_Requirement_
Repeat nothing but the lines below running from the one containing "ATOM 115 O O" to the one containing "ATOM 121 C C". Keep both end lines.

_Dataset entries_

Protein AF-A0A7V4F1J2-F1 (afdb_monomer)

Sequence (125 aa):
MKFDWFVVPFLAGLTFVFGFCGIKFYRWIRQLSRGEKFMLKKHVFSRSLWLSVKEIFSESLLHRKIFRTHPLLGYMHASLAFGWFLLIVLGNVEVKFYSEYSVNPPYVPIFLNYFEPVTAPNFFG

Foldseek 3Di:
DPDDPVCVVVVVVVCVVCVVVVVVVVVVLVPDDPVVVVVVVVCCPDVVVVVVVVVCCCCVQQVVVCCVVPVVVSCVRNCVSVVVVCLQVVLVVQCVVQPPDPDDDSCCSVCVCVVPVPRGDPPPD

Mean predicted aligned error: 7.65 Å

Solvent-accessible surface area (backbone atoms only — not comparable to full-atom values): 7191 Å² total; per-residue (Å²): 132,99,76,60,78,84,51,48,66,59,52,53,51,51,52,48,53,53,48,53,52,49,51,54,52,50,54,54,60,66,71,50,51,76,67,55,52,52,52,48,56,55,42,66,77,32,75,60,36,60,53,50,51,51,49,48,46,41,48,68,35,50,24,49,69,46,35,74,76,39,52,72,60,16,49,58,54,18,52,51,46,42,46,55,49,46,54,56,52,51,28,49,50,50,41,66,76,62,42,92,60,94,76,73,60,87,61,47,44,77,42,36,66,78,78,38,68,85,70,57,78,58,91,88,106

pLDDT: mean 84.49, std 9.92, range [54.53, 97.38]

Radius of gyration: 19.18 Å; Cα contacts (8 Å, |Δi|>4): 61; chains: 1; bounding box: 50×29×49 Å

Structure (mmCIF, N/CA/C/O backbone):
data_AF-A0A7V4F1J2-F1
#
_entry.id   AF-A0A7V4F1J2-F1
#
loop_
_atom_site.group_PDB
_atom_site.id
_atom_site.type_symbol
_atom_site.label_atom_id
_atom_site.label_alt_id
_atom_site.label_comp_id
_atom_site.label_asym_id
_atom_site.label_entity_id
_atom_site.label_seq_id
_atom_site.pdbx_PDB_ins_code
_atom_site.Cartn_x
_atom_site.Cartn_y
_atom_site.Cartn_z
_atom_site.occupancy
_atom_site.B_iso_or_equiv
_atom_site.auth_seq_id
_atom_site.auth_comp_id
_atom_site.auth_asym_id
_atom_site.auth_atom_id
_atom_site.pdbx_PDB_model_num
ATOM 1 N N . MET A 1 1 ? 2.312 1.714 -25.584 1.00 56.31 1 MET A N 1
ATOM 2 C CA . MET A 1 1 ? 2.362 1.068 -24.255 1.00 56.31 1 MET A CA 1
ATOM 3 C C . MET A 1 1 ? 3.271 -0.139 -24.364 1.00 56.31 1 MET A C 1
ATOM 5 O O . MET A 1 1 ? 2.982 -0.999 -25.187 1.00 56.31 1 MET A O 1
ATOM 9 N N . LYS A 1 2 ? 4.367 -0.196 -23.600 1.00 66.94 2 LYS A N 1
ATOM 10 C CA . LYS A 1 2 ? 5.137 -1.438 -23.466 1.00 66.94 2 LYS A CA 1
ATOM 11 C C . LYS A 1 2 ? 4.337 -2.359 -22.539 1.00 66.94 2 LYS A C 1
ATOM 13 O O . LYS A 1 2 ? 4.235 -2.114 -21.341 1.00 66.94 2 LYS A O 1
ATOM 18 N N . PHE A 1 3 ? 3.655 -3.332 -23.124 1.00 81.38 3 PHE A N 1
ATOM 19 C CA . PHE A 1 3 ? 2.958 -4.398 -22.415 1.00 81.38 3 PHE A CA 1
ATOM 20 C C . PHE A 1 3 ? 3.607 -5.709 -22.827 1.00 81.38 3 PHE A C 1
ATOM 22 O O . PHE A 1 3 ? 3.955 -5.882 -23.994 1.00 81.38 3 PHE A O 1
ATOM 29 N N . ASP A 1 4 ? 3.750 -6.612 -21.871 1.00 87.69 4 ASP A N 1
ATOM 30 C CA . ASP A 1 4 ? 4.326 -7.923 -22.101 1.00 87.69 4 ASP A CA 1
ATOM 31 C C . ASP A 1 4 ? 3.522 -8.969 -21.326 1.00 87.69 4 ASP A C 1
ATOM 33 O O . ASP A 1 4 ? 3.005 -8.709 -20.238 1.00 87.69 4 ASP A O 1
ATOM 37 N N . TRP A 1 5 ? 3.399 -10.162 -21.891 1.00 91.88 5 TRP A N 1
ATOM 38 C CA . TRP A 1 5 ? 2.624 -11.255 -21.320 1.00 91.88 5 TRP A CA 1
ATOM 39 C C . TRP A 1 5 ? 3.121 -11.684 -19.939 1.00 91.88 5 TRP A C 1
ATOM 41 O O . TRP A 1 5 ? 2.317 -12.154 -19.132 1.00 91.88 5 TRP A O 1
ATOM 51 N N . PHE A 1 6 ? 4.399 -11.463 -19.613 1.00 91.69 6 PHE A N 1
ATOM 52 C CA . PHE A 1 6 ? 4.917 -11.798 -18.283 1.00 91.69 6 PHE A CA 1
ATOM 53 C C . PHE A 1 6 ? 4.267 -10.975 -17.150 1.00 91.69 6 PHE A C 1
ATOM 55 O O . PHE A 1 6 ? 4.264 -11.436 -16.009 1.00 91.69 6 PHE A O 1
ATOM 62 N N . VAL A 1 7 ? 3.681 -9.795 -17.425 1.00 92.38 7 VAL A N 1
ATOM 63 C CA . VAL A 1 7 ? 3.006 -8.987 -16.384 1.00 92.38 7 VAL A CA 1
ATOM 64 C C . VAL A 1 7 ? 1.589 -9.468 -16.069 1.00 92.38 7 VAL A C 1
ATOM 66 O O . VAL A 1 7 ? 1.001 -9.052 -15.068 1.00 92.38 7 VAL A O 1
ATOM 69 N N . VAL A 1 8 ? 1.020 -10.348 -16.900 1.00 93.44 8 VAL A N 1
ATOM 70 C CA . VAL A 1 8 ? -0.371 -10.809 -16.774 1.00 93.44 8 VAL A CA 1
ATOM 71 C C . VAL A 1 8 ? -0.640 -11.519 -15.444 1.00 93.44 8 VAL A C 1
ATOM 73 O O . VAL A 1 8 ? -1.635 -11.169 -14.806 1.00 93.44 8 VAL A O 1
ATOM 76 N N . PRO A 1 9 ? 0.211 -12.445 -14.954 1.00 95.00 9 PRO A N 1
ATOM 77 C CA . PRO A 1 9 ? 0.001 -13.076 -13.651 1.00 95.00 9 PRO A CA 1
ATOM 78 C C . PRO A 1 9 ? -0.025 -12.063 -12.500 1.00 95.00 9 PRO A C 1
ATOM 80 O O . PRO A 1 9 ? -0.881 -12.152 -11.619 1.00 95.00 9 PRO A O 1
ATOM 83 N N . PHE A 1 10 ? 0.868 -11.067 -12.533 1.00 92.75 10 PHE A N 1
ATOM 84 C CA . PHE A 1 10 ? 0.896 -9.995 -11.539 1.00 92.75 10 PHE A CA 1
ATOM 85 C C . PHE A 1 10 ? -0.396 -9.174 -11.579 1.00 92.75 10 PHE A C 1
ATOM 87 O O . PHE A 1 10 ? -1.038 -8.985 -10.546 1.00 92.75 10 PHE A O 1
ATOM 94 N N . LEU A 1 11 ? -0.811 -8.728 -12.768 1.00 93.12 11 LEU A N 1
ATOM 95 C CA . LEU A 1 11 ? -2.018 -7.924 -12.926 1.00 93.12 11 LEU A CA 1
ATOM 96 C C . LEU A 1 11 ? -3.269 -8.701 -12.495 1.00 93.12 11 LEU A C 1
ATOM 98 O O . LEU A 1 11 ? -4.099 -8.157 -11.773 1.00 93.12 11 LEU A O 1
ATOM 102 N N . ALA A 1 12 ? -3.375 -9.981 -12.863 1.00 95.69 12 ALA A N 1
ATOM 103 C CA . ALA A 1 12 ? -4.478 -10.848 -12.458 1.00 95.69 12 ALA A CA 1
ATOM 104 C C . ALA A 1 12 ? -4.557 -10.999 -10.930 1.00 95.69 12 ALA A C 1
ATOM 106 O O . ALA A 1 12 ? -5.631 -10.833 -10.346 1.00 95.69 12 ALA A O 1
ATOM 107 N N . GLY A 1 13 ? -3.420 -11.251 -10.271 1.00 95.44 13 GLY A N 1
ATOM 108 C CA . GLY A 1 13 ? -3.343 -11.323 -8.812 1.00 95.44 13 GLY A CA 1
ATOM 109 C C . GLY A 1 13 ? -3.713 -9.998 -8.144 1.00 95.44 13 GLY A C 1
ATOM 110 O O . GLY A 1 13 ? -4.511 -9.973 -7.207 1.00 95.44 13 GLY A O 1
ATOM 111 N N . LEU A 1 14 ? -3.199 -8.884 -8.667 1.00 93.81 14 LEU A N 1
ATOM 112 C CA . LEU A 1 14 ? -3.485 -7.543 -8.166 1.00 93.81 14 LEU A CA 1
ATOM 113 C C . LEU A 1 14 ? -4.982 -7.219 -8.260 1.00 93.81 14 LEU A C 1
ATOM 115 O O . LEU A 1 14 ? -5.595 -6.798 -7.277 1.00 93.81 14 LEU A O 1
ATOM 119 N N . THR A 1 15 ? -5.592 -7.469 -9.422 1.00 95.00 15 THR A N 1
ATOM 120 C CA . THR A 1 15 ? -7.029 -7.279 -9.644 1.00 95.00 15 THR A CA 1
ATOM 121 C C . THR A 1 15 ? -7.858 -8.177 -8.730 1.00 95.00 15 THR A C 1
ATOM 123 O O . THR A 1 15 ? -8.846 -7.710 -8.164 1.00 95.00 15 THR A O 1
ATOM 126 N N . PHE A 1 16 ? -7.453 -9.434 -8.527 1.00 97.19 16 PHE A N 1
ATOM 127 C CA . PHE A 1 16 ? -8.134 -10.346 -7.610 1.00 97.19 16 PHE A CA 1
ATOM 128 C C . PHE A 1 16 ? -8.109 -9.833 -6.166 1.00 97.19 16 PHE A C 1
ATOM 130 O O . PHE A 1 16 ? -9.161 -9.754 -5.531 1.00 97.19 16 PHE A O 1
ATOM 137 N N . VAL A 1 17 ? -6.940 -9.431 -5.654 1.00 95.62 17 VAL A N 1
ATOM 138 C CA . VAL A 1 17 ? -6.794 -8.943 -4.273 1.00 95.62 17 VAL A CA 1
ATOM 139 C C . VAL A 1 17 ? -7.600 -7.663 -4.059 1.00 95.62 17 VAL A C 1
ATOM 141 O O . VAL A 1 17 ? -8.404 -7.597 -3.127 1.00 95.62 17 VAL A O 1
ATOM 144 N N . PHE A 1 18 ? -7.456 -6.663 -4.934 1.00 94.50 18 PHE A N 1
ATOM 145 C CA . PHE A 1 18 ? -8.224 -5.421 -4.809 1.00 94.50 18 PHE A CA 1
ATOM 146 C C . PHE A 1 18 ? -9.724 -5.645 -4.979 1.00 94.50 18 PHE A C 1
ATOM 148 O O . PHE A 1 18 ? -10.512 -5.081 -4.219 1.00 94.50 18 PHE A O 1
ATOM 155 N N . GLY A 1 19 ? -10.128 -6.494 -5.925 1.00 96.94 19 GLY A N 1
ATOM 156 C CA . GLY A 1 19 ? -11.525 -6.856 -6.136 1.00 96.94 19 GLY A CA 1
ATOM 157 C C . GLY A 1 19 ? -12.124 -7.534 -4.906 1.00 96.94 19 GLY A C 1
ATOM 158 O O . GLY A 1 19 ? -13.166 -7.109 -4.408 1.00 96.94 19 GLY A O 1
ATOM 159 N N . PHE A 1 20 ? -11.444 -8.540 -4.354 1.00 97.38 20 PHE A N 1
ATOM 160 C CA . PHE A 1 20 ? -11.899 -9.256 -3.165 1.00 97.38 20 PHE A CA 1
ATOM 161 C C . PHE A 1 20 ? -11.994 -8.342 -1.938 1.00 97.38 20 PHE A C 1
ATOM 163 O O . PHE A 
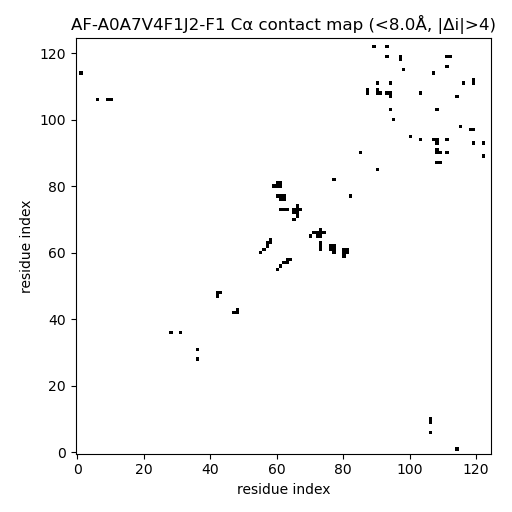1 20 ? -13.029 -8.319 -1.262 1.00 97.38 20 PHE A O 1
ATOM 170 N N . CYS A 1 21 ? -10.953 -7.546 -1.675 1.00 96.31 21 CYS A N 1
ATOM 171 C CA . CYS A 1 21 ? -10.944 -6.565 -0.592 1.00 96.31 21 CYS A CA 1
ATOM 172 C C . CYS A 1 21 ? -12.063 -5.531 -0.767 1.00 96.31 21 CYS A C 1
ATOM 174 O O . CYS A 1 21 ? -12.802 -5.263 0.180 1.00 96.31 21 CYS A O 1
ATOM 176 N N . GLY A 1 22 ? -12.250 -5.014 -1.984 1.00 96.19 22 GLY A N 1
ATOM 177 C CA . GLY A 1 22 ? -13.314 -4.072 -2.320 1.00 96.19 22 GLY A CA 1
ATOM 178 C C . GLY A 1 22 ? -14.707 -4.656 -2.091 1.00 96.19 22 GLY A C 1
ATOM 179 O O . GLY A 1 22 ? -15.544 -4.016 -1.458 1.00 96.19 22 GLY A O 1
ATOM 180 N N . ILE A 1 23 ? -14.952 -5.900 -2.516 1.00 96.69 23 ILE A N 1
ATOM 181 C CA . ILE A 1 23 ? -16.228 -6.597 -2.293 1.00 96.69 23 ILE A CA 1
ATOM 182 C C . ILE A 1 23 ? -16.483 -6.799 -0.797 1.00 96.69 23 ILE A C 1
ATOM 184 O O . ILE A 1 23 ? -17.584 -6.523 -0.315 1.00 96.69 23 ILE A O 1
ATOM 188 N N . LYS A 1 24 ? -15.485 -7.274 -0.044 1.00 96.00 24 LYS A N 1
ATOM 189 C CA . LYS A 1 24 ? -15.598 -7.471 1.410 1.00 96.00 24 LYS A CA 1
ATOM 190 C C . LYS A 1 24 ? -15.899 -6.157 2.124 1.00 96.00 24 LYS A C 1
ATOM 192 O O . LYS A 1 24 ? -16.835 -6.103 2.921 1.00 96.00 24 LYS A O 1
ATOM 197 N N . PHE A 1 25 ? -15.167 -5.101 1.785 1.00 92.12 25 PHE A N 1
ATOM 198 C CA . PHE A 1 25 ? -15.350 -3.772 2.355 1.00 92.12 25 PHE A CA 1
ATOM 199 C C . PHE A 1 25 ? -16.719 -3.177 2.001 1.00 92.12 25 PHE A C 1
ATOM 201 O O . PHE A 1 25 ? -17.423 -2.671 2.872 1.00 92.12 25 PHE A O 1
ATOM 208 N N . TYR A 1 26 ? -17.159 -3.319 0.749 1.00 93.62 26 TYR A N 1
ATOM 209 C CA . TYR A 1 26 ? -18.481 -2.880 0.306 1.00 93.62 26 TYR A CA 1
ATOM 210 C C . TYR A 1 26 ? -19.609 -3.611 1.042 1.00 93.62 26 TYR A C 1
ATOM 212 O O . TYR A 1 26 ? -20.555 -2.980 1.519 1.00 93.62 26 TYR A O 1
ATOM 220 N N . ARG A 1 27 ? -19.509 -4.941 1.181 1.00 94.62 27 ARG A N 1
ATOM 221 C CA . ARG A 1 27 ? -20.485 -5.742 1.937 1.00 94.62 27 ARG A CA 1
ATOM 222 C C . ARG A 1 27 ? -20.549 -5.303 3.396 1.00 94.62 27 ARG A C 1
ATOM 224 O O . ARG A 1 27 ? -21.650 -5.133 3.913 1.00 94.62 27 ARG A O 1
ATOM 231 N N . TRP A 1 28 ? -19.397 -5.065 4.017 1.00 93.88 28 TRP A N 1
ATOM 232 C CA . TRP A 1 28 ? -19.311 -4.550 5.382 1.00 93.88 28 TRP A CA 1
ATOM 233 C C . TRP A 1 28 ? -19.982 -3.172 5.515 1.00 93.88 28 TRP A C 1
ATOM 235 O O . TRP A 1 28 ? -20.860 -2.999 6.358 1.00 93.88 28 TRP A O 1
ATOM 245 N N . ILE A 1 29 ? -19.697 -2.224 4.611 1.00 88.25 29 ILE A N 1
ATOM 246 C CA . ILE A 1 29 ? -20.350 -0.902 4.621 1.00 88.25 29 ILE A CA 1
ATOM 247 C C . ILE A 1 29 ? -21.867 -1.020 4.457 1.00 88.25 29 ILE A C 1
ATOM 249 O O . ILE A 1 29 ? -22.638 -0.278 5.075 1.00 88.25 29 ILE A O 1
ATOM 253 N N . ARG A 1 30 ? -22.334 -1.939 3.607 1.00 89.44 30 ARG A N 1
ATOM 254 C CA . ARG A 1 30 ? -23.769 -2.127 3.386 1.00 89.44 30 ARG A CA 1
ATOM 255 C C . ARG A 1 30 ? -24.500 -2.632 4.623 1.00 89.44 30 ARG A C 1
ATOM 257 O O . ARG A 1 30 ? -25.641 -2.205 4.810 1.00 89.44 30 ARG A O 1
ATOM 264 N N . GLN A 1 31 ? -23.851 -3.464 5.436 1.00 91.62 31 GLN A N 1
ATOM 265 C CA . GLN A 1 31 ? -24.399 -4.030 6.672 1.00 91.62 31 GLN A CA 1
ATOM 266 C C . GLN A 1 31 ? -24.538 -3.006 7.812 1.00 91.62 31 GLN A C 1
ATOM 268 O O . GLN A 1 31 ? -25.326 -3.242 8.720 1.00 91.62 31 GLN A O 1
ATOM 273 N N . LEU A 1 32 ? -23.859 -1.855 7.743 1.00 89.00 32 LEU A N 1
ATOM 274 C CA . LEU A 1 32 ? -23.992 -0.787 8.744 1.00 89.00 32 LEU A CA 1
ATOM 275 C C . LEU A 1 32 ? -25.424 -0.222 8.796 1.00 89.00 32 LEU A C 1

_Written answer_
ATOM 115 O O . LEU A 1 14 ? -5.595 -6.798 -7.277 1.00 93.81 14 LEU A O 1
ATOM 119 N N . THR A 1 15 ? -5.592 -7.469 -9.422 1.00 95.00 15 THR A N 1
ATOM 120 C CA . THR A 1 15 ? -7.029 -7.279 -9.644 1.00 95.00 15 THR A CA 1
ATOM 121 C C . THR A 1 15 ? -7.858 -8.177 -8.730 1.00 95.00 15 THR A C 1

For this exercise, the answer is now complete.